Records from a data collection
::::::::

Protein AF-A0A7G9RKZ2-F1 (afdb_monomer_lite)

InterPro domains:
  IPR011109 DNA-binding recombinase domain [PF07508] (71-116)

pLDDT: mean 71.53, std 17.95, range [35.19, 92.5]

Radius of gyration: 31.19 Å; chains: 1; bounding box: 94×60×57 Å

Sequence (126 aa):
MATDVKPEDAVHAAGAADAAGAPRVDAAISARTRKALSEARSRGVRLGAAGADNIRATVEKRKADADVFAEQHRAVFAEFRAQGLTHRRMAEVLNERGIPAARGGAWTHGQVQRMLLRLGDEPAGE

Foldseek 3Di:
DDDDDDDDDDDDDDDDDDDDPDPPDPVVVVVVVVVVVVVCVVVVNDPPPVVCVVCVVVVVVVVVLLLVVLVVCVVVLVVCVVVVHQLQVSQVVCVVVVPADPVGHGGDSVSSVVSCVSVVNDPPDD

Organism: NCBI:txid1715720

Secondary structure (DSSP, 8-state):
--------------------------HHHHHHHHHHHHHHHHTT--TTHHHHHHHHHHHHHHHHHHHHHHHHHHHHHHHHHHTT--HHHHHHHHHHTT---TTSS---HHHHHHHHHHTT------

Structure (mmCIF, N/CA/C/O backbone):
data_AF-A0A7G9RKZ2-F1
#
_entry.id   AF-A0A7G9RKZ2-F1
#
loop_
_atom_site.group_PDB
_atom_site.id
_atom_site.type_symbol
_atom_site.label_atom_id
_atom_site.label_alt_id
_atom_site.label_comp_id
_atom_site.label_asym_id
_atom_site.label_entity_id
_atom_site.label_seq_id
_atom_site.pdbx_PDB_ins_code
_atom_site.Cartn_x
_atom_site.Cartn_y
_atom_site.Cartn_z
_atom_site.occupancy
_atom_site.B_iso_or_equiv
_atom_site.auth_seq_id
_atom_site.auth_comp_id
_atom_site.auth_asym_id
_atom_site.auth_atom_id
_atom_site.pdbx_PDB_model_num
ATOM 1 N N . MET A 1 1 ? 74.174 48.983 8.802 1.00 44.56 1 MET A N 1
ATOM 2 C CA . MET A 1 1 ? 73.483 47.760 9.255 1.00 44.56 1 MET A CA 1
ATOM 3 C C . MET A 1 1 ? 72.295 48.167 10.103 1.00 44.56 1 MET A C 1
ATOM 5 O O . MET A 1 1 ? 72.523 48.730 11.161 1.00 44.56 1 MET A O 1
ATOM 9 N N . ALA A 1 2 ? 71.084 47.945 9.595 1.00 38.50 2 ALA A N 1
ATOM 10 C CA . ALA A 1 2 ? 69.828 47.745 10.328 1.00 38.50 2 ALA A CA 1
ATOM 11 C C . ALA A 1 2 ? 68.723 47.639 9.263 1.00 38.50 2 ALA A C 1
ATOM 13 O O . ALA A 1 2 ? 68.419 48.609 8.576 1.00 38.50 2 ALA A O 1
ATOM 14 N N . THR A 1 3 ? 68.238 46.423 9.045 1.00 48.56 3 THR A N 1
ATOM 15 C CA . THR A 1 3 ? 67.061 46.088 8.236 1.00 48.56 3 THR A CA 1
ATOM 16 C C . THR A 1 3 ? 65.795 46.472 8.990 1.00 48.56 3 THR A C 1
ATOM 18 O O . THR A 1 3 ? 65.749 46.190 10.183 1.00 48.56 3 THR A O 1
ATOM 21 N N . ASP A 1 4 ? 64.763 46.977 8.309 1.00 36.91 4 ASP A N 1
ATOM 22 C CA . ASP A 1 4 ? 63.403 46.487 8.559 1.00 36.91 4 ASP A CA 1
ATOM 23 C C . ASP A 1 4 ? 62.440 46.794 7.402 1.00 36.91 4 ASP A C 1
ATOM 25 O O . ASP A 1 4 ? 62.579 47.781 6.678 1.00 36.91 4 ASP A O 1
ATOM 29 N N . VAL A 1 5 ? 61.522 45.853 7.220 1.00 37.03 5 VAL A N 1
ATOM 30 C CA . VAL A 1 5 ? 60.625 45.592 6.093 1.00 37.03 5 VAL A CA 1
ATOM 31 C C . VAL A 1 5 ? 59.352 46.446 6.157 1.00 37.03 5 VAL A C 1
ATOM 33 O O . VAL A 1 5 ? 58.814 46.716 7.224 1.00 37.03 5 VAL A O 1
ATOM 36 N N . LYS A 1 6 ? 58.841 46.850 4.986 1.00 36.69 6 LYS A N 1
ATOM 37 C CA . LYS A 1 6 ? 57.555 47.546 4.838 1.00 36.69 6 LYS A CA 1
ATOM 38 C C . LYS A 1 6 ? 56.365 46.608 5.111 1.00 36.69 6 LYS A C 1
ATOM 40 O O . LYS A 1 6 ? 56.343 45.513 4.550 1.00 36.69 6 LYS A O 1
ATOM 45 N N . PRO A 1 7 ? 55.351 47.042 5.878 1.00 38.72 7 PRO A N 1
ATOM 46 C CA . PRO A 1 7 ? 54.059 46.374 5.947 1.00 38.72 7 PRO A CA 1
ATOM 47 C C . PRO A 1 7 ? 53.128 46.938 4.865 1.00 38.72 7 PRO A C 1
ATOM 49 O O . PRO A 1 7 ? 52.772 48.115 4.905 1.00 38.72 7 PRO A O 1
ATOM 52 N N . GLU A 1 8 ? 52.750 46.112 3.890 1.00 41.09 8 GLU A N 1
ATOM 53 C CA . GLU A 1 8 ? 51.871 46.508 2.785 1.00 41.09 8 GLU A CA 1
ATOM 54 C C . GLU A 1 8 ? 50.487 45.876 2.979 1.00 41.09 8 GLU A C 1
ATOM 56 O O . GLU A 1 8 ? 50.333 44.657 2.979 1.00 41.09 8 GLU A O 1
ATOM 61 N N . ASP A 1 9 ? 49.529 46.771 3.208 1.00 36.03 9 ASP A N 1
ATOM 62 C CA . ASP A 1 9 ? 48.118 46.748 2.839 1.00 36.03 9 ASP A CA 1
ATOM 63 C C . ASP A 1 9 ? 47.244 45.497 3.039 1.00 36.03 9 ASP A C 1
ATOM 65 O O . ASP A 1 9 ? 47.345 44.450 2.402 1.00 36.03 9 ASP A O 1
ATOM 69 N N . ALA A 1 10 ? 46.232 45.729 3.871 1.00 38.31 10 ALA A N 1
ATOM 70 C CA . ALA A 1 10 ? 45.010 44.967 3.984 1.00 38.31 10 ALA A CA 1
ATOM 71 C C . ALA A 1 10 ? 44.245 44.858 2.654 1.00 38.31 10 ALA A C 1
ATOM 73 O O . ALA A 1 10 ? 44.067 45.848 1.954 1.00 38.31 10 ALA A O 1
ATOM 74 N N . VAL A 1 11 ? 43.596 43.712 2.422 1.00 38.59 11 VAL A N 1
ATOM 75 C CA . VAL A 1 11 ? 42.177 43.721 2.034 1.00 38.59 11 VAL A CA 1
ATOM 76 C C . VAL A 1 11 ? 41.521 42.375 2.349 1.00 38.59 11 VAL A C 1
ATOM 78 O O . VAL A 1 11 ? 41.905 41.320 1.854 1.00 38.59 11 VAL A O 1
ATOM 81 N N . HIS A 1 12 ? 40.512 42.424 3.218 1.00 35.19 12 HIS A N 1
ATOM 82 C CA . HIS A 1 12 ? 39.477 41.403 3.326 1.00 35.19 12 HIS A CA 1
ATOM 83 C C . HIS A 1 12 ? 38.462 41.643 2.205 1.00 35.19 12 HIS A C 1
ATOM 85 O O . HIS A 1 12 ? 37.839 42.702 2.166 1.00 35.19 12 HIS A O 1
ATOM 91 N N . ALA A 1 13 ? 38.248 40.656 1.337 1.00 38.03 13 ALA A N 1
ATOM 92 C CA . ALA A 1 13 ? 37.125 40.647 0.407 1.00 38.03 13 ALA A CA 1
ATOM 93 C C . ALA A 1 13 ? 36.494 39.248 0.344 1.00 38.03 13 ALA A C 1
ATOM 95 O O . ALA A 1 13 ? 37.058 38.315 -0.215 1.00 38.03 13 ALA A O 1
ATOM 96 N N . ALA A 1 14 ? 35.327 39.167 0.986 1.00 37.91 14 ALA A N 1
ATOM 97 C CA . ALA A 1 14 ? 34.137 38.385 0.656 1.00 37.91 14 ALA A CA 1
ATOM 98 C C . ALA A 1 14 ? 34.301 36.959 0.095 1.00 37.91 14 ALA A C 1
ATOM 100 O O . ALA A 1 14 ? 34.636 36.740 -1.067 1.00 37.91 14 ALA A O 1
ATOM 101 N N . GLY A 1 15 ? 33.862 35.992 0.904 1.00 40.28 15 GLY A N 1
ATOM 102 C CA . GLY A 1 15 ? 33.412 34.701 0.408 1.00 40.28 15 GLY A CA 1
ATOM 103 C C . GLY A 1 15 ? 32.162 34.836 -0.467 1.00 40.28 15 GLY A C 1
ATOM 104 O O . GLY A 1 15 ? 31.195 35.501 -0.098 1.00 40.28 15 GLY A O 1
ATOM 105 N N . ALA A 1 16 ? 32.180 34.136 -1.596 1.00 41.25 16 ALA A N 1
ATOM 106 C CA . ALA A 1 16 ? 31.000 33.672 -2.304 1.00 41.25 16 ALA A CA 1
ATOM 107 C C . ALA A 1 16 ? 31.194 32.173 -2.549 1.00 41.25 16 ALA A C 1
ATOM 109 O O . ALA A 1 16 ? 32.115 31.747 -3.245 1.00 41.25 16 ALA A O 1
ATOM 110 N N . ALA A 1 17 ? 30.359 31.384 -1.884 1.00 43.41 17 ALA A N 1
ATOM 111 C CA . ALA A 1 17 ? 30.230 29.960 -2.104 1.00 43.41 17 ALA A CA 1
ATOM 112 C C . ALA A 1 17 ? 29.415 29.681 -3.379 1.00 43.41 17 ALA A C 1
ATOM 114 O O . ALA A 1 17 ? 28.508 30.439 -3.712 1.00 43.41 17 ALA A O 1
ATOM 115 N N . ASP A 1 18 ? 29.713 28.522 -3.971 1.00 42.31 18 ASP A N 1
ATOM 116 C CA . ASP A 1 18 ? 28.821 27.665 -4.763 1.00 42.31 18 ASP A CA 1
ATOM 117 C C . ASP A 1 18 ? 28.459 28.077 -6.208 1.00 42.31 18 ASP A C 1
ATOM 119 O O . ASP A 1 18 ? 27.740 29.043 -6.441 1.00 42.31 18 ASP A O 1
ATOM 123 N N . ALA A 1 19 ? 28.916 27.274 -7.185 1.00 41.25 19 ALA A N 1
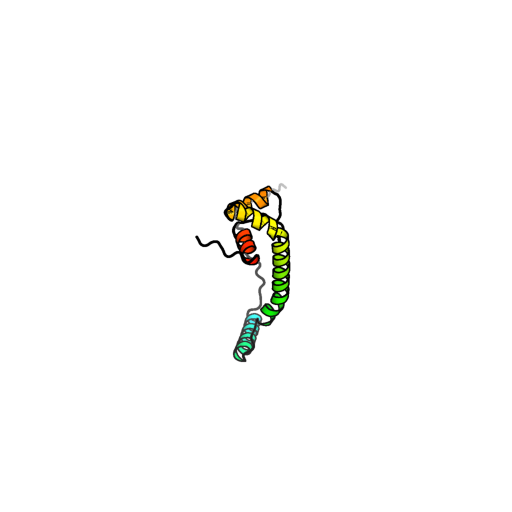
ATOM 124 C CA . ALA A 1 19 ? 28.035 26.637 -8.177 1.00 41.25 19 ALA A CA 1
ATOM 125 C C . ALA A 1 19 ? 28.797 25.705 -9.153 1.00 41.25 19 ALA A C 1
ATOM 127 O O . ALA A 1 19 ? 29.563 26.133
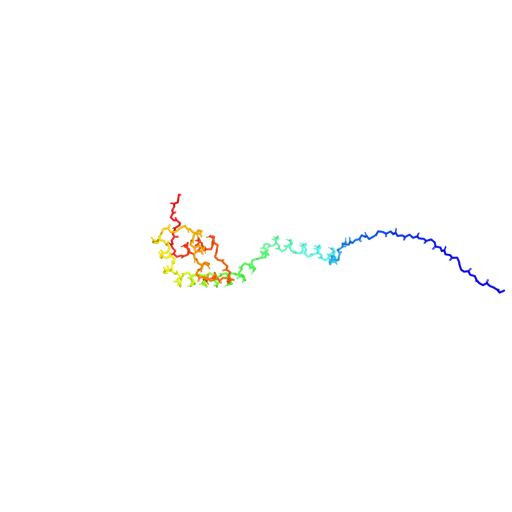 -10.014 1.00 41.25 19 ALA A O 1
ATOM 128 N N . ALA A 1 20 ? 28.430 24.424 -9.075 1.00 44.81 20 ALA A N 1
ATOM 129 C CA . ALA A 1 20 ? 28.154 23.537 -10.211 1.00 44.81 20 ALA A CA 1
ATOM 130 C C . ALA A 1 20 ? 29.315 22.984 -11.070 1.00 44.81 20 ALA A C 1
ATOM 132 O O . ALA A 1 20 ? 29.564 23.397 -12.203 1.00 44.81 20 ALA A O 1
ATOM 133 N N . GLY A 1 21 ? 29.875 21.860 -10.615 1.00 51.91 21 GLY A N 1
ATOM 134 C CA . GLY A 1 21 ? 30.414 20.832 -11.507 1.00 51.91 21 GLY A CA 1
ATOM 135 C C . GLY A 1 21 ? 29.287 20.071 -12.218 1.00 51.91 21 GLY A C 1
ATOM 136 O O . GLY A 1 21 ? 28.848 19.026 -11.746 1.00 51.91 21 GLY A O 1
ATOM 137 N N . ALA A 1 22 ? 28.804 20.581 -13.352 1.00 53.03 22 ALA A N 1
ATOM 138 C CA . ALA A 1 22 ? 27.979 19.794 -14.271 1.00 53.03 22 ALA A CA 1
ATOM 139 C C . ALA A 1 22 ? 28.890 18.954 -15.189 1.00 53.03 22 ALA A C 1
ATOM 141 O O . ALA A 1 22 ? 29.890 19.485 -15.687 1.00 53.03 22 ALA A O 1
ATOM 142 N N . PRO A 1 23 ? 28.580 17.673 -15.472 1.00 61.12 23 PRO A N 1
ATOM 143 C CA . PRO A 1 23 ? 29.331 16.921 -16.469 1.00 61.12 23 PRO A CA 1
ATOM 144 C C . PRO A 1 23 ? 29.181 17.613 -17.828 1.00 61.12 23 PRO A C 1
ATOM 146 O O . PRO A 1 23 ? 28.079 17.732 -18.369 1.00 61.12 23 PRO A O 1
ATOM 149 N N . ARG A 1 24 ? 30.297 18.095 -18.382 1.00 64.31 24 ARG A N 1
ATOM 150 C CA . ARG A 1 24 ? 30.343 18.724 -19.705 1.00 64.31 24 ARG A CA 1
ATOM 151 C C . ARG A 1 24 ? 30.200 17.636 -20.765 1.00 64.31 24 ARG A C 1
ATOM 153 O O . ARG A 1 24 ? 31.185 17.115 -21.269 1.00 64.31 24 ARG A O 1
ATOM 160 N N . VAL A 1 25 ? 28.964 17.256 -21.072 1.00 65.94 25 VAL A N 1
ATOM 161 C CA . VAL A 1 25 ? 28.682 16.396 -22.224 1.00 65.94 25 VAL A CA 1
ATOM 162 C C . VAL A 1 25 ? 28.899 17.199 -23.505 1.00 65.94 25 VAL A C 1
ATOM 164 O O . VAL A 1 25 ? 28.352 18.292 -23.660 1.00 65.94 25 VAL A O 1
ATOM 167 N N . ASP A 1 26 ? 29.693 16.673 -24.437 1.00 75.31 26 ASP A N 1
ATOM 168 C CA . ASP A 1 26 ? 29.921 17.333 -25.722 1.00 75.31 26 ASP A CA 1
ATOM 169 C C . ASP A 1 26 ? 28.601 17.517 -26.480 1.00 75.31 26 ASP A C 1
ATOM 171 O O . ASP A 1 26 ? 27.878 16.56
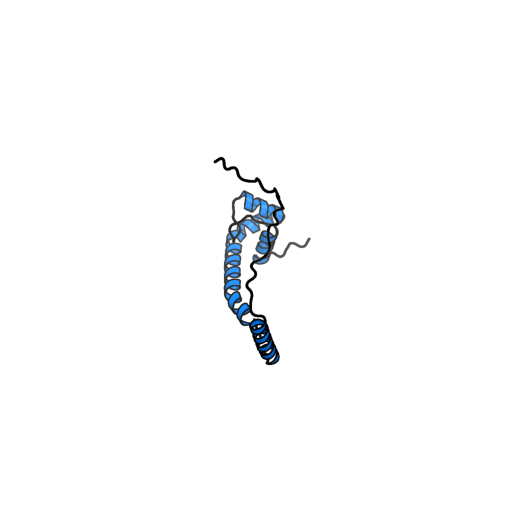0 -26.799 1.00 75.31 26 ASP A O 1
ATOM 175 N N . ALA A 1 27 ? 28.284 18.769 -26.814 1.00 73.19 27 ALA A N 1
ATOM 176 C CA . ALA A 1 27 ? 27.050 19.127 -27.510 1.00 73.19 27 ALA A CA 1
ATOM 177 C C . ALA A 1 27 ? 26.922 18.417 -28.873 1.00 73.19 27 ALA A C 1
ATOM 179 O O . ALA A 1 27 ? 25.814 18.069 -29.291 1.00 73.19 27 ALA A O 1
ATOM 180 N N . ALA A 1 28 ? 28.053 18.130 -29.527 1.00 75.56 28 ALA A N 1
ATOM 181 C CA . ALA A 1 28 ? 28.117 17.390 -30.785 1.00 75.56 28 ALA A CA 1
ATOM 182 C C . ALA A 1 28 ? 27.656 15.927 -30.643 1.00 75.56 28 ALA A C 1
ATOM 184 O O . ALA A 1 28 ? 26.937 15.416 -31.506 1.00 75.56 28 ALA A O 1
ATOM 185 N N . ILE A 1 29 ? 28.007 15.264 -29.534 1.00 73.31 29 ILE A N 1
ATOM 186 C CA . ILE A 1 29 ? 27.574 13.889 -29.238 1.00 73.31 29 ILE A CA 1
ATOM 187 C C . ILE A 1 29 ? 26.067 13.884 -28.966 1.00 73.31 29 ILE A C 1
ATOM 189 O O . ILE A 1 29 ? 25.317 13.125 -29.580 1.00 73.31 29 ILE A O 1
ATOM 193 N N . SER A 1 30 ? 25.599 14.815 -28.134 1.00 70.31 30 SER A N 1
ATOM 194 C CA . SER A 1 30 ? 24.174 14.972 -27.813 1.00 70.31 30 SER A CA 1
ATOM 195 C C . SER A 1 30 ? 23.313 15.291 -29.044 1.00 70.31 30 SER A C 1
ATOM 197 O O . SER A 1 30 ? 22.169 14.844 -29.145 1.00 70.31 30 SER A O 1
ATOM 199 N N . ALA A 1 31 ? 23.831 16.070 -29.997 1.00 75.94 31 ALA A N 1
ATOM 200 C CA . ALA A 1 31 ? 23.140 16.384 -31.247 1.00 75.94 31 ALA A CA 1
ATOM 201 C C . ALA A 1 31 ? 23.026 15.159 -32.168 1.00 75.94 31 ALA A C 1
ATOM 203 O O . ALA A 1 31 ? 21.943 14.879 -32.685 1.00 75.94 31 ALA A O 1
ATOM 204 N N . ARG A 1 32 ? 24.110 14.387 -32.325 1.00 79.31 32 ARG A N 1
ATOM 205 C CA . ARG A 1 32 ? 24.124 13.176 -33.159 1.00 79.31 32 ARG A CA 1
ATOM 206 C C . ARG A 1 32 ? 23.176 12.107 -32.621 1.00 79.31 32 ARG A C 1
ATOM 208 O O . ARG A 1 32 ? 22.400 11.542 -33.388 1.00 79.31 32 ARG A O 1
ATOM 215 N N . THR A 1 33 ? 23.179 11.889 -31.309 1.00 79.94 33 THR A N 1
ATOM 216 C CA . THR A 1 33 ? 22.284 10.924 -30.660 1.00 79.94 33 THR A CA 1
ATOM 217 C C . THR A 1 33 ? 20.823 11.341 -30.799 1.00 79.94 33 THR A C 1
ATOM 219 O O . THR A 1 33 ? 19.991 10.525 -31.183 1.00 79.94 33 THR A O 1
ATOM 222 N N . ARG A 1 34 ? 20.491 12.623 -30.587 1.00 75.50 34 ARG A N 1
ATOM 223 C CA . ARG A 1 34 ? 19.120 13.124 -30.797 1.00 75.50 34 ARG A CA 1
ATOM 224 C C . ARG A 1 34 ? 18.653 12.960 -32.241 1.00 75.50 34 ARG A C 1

::::::::

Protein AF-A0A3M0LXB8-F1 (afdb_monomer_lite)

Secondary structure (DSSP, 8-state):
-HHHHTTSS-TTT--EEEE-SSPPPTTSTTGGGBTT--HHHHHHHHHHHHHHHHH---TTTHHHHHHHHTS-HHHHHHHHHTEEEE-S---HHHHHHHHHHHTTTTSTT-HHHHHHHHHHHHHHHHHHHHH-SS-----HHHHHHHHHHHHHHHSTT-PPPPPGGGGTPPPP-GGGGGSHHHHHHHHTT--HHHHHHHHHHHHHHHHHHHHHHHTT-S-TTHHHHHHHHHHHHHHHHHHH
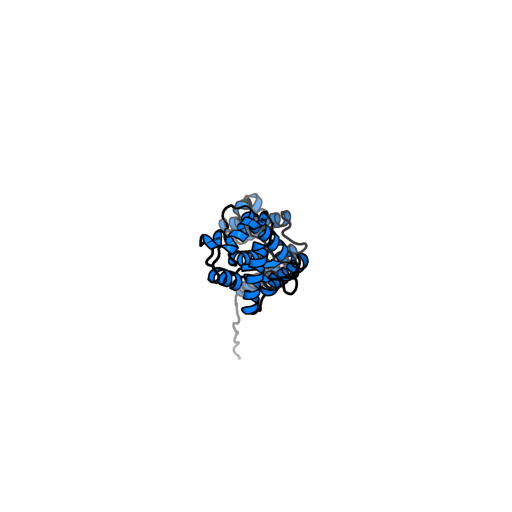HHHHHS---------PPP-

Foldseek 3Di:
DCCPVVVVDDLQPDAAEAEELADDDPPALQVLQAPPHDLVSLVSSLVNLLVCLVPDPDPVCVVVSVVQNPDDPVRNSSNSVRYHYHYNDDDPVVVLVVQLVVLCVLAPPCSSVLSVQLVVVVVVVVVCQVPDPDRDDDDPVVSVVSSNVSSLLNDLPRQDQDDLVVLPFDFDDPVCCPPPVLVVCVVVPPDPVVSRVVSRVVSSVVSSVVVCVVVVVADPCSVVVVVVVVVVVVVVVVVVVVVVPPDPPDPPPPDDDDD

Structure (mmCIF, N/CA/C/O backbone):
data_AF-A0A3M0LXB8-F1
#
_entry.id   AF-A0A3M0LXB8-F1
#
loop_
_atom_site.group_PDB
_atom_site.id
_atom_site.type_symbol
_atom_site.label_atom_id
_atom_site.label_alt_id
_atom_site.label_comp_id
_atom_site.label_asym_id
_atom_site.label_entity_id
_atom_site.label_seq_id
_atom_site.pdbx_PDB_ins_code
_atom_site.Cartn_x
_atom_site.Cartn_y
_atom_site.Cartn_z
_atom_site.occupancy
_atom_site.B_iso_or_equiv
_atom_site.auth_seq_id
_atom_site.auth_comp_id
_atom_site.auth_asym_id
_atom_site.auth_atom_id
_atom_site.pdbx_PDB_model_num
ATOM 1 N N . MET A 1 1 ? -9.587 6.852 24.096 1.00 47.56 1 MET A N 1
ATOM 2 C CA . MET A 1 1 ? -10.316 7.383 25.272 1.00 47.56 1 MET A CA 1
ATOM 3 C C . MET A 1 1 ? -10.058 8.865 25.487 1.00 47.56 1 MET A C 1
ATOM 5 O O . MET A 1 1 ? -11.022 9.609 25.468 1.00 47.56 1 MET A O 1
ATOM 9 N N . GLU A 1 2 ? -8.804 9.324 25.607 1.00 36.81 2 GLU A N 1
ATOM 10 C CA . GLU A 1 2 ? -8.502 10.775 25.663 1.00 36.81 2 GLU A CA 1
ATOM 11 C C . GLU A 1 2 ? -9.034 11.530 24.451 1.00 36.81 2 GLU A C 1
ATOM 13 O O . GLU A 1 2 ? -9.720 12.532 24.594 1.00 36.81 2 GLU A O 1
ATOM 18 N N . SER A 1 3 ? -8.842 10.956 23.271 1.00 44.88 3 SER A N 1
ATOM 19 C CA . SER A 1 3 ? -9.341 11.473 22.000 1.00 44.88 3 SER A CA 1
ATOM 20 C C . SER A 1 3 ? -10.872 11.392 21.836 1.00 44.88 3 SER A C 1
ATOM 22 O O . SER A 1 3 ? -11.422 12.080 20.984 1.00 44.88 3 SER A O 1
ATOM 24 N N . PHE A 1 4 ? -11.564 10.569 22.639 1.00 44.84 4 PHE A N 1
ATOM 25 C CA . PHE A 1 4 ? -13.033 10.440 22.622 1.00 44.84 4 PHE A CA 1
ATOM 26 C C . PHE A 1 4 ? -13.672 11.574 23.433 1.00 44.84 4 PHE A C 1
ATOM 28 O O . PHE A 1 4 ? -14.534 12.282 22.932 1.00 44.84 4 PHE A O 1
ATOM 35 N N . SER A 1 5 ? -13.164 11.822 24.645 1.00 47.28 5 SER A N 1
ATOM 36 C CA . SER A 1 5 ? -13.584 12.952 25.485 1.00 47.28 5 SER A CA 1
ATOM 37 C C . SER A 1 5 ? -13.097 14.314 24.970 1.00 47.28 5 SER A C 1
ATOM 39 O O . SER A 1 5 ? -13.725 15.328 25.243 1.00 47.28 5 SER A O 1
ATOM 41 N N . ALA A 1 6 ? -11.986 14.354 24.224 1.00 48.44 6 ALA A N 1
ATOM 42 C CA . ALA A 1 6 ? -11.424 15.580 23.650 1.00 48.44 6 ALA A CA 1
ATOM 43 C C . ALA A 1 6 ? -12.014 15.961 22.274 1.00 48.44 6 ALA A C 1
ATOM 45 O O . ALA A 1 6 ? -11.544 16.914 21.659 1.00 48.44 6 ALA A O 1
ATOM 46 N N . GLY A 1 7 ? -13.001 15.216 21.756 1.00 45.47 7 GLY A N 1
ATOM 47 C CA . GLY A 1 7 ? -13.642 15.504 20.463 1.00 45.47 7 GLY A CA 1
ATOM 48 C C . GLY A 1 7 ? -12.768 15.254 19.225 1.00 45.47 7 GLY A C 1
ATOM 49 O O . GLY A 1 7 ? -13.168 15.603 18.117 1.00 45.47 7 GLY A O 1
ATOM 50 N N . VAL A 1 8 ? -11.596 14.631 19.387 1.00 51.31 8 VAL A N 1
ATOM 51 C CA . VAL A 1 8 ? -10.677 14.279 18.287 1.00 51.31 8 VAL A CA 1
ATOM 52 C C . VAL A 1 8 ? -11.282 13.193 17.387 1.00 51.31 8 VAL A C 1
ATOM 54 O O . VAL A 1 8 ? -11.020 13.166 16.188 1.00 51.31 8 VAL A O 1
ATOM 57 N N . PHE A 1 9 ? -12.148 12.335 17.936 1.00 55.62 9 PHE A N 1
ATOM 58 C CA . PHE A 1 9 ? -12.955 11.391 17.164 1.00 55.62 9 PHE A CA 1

::::::::

-- Problem to work on --
Set down exactly the lines of the data above, beginning with the line that has "ATOM 206 C C" and ending with the line that has "ATOM 219 O O", and no others.

-- Task response --
ATOM 206 C C . ARG A 1 32 ? 23.176 12.107 -32.621 1.00 79.31 32 ARG A C 1
ATOM 208 O O . ARG A 1 32 ? 22.400 11.542 -33.388 1.00 79.31 32 ARG A O 1
ATOM 215 N N . THR A 1 33 ? 23.179 11.889 -31.309 1.00 79.94 33 THR A N 1
ATOM 216 C CA . THR A 1 33 ? 22.284 10.924 -30.660 1.00 79.94 33 THR A CA 1
ATOM 217 C C . THR A 1 33 ? 20.823 11.341 -30.799 1.00 79.94 33 THR A C 1
ATOM 219 O O . THR A 1 33 ? 19.991 10.525 -31.183 1.00 79.94 33 THR A O 1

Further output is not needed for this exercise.